71.0 GHz Band
Understanding the 71.0 GHz Band (E-Band)
When you cross the 71.0 GHz threshold, you leave the globally unlicensed, oxygen-choked V-Band (WiGig) and enter the highly regulated, high-capacity realm of the E-Band.
The E-Band is the telecom industry's ultimate weapon for 5G backhaul.
The Atmospheric Window
The laws of physics dictate that the 60 GHz band is completely absorbed by oxygen, causing the signal to die within a few hundred feet.
However, at exactly 71.0 GHz, the oxygen absorption abruptly stops. This creates a massive, clear 'Propagation Window' in the atmosphere. A 71 GHz radio wave can travel straight through the oxygen unimpeded, allowing engineers to shoot a massive, laser-like millimeter-wave beam up to 2 to 3 miles between two skyscraper rooftops.
The Massive Channel Sizes
The primary reason telecom carriers love the 71.0 GHz band is the sheer, astronomical amount of empty spectrum available. The lower E-Band provides a contiguous block of 5,000 MHz of spectrum (71 GHz to 76 GHz).
- A traditional 7 GHz microwave link might use a tiny 56 MHz channel to push 1 Gigabit.
- A 71.0 GHz E-Band link can easily utilize massive 500 MHz, 1000 MHz, or even 2000 MHz channels.
- By using highly focused 1-foot parabolic dishes and massive channels, a single E-Band link can effortlessly blast 10 to 20 Gigabits per second across a city, perfectly mimicking the speed of an underground fiber-optic cable without the massive cost of digging up the street.
Key Equations
The 71.0 GHz Band is a massive, strictly licensed millimeter-wave spectrum block that marks the absolute lower boundary of the highly strategic E-Band (spanning 71-76...
Key specifications:
71.0 GHz | -76 GHz | -86 GHz | 60 GHz | 71 GHz | 3 m
Power: P(dBm) = 10log(PmW), 0dBm = 1mW
Comparison
| Band | Range | Wavelength | Application | Standard |
|---|---|---|---|---|
| 71.0 GHz Band | 71 GHz region | 4.2 mm | Primary use | ITU allocation |
| Adjacent lower | 63.9 GHz | 4.7 mm | Related band | Shared spectrum |
| Adjacent upper | 78.1 GHz | 3.8 mm | Related band | Guard band |
| Harmonic 2f | 142.0 GHz | 2.1 mm | Spurious | Filter required |
| Sub-harmonic | 35.5 GHz | 8.5 mm | LO option | Mixer design |
Frequently Asked Questions
Does rain affect the 71 GHz band?
Violently. While 71 GHz completely ignores oxygen, it is completely defenseless against water. The 4-millimeter radio wave is roughly the exact size of a massive raindrop. During a torrential downpour, the rain violently scatters the beam (Rain Fade). If an engineer tries to build a 71 GHz link longer than 3 miles, the link will absolutely crash during a heavy storm.
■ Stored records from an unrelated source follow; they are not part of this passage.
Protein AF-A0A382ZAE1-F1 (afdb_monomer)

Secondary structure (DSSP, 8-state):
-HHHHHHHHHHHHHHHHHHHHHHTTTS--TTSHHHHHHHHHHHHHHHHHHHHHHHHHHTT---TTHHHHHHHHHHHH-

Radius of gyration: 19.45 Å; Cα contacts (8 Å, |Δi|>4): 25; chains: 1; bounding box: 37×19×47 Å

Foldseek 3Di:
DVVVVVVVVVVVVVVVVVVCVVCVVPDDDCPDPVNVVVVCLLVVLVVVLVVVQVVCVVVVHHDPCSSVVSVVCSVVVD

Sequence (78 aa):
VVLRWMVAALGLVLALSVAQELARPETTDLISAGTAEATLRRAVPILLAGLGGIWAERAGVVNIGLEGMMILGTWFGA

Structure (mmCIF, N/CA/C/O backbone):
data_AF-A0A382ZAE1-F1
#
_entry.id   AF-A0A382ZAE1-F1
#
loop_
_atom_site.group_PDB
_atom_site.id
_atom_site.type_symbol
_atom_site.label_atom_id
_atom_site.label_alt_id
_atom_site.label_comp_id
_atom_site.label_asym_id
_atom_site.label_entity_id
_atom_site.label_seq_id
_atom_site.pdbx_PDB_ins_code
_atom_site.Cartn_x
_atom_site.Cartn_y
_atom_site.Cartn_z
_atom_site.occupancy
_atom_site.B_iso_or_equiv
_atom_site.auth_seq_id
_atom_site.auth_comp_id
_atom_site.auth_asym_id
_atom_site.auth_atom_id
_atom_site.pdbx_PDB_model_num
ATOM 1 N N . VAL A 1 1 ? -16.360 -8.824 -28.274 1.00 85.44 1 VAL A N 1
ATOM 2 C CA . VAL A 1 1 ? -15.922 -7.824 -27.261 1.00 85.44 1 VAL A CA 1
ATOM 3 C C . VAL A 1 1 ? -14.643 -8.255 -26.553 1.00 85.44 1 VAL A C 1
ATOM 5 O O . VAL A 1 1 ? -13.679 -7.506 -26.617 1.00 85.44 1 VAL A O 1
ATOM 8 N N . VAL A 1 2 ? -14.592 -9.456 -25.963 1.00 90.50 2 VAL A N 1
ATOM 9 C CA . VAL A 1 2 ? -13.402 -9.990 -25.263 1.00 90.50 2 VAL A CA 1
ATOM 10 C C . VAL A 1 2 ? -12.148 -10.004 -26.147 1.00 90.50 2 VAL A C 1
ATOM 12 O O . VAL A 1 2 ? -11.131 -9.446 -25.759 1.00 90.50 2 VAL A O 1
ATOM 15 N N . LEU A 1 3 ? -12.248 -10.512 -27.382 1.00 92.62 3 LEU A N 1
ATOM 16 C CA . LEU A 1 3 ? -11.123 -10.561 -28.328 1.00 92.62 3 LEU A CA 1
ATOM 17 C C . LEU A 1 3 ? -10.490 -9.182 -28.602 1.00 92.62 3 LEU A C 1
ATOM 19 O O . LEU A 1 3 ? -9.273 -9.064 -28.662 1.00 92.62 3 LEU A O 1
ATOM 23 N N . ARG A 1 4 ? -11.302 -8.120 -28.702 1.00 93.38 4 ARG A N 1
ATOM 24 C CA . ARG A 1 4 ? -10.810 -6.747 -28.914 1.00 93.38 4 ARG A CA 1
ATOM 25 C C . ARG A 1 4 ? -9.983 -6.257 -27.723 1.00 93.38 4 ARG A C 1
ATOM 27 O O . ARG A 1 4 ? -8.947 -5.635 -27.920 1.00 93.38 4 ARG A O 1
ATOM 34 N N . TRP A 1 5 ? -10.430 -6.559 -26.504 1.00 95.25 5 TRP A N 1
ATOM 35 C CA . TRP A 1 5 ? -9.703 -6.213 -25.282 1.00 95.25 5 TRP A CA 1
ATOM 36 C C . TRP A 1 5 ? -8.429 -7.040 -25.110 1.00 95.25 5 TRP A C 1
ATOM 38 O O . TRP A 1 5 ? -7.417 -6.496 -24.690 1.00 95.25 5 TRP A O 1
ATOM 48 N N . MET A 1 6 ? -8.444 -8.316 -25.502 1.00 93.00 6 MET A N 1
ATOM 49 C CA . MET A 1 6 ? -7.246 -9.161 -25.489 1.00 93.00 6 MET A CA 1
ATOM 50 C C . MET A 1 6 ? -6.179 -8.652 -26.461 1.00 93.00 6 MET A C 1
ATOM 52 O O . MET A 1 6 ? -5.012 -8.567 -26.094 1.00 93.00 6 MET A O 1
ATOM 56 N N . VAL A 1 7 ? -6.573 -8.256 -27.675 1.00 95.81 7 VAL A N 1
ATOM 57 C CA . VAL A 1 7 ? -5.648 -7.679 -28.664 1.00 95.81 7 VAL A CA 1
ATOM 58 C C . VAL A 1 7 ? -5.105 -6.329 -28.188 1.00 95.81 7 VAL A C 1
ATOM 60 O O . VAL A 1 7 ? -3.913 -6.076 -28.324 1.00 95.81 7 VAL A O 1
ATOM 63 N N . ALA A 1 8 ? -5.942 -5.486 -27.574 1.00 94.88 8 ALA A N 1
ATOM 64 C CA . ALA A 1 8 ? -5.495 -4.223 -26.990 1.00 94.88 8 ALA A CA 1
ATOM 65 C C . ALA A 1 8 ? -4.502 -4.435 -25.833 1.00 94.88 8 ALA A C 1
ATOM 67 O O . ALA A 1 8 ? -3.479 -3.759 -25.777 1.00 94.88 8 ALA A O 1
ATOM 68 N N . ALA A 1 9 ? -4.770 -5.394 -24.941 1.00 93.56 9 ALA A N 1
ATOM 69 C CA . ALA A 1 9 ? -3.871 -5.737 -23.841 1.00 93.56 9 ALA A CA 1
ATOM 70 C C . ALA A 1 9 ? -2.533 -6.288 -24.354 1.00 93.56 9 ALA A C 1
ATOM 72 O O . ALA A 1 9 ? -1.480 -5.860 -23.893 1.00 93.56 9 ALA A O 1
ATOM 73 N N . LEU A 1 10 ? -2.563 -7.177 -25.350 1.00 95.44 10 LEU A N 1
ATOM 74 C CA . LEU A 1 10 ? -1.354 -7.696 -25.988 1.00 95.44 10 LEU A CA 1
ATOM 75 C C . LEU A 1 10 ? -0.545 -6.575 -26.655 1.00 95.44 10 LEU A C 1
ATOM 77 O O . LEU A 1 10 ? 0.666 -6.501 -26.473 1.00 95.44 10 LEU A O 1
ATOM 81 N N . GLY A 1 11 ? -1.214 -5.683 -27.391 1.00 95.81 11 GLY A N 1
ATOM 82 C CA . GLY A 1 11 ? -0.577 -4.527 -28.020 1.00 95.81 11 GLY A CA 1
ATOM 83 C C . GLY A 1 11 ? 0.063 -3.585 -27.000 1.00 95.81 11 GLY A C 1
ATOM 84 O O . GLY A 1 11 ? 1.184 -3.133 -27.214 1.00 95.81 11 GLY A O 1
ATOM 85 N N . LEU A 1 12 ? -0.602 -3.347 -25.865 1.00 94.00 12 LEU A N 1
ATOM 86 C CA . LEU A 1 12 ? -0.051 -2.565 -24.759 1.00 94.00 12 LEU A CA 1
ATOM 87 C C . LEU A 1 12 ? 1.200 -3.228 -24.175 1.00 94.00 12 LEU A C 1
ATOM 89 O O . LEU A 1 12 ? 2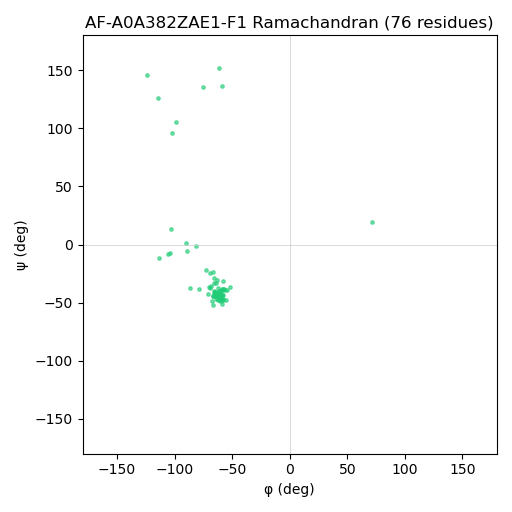.211 -2.557 -24.005 1.00 94.00 12 LEU A O 1
ATOM 93 N N . VAL A 1 13 ? 1.149 -4.534 -23.898 1.00 92.44 13 VAL A N 1
ATOM 94 C CA . VAL A 1 13 ? 2.304 -5.278 -23.375 1.00 92.44 13 VAL A CA 1
ATOM 95 C C . VAL A 1 13 ? 3.485 -5.171 -24.337 1.00 92.44 13 VAL A C 1
ATOM 97 O O . VAL A 1 13 ? 4.571 -4.803 -23.907 1.00 92.44 13 VAL A O 1
ATOM 100 N N . LEU A 1 14 ? 3.270 -5.399 -25.635 1.00 93.25 14 LEU A N 1
ATOM 101 C CA . LEU A 1 14 ? 4.326 -5.298 -26.646 1.00 93.25 14 LEU A CA 1
ATOM 102 C C . LEU A 1 14 ? 4.901 -3.881 -26.751 1.00 93.25 14 LEU A C 1
ATOM 104 O O . L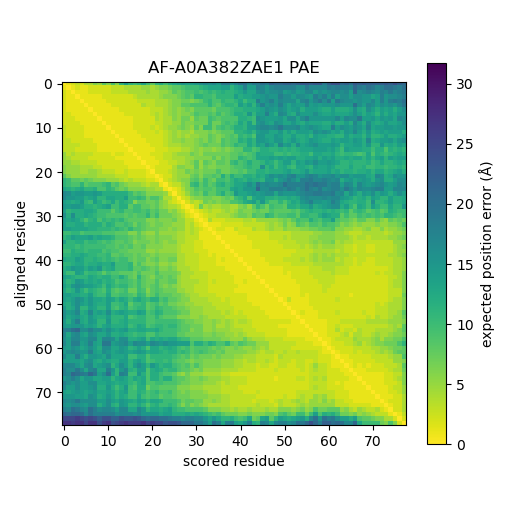EU A 1 14 ? 6.118 -3.719 -26.811 1.00 93.25 14 LEU A O 1
ATOM 108 N N . ALA A 1 15 ? 4.046 -2.857 -26.739 1.00 92.31 15 ALA A N 1
ATOM 109 C CA . ALA A 1 15 ? 4.485 -1.466 -26.767 1.00 92.31 15 ALA A CA 1
ATOM 110 C C . ALA A 1 15 ? 5.347 -1.121 -25.543 1.00 92.31 15 ALA A C 1
ATOM 112 O O . ALA A 1 15 ? 6.401 -0.505 -25.689 1.00 92.31 15 ALA A O 1
ATOM 113 N N . LEU A 1 16 ? 4.938 -1.567 -24.350 1.00 87.94 16 LEU A N 1
ATOM 114 C CA . LEU A 1 16 ? 5.706 -1.392 -23.118 1.00 87.94 16 LEU A CA 1
ATOM 115 C C . LEU A 1 16 ? 7.035 -2.156 -23.163 1.00 87.94 16 LEU A C 1
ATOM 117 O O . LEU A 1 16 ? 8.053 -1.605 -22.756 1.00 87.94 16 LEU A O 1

Is the 71 GHz band licensed?
Yes, but it uses a unique 'Light Licensing' model in many countries (like the US). Because the E-Band beam is incredibly narrow (like a laser), it is almost impossible for two dishes to accidentally jam each other. An operator can instantly register their exact GPS coordinates in an automated database, pay a tiny fee, and launch the link immediately, drastically speeding up 5G network deployment.
How does FDD work in the E-Band?
The E-Band is split into two massive chunks. A cell tower will use the 71-76 GHz block strictly to Transmit (Download), and it will use the mathematically distant 81-86 GHz block strictly to Receive (Upload). This Frequency Division Duplexing (FDD) allows the multi-gigabit laser beams to operate simultaneously at full speed without blinding their own receivers.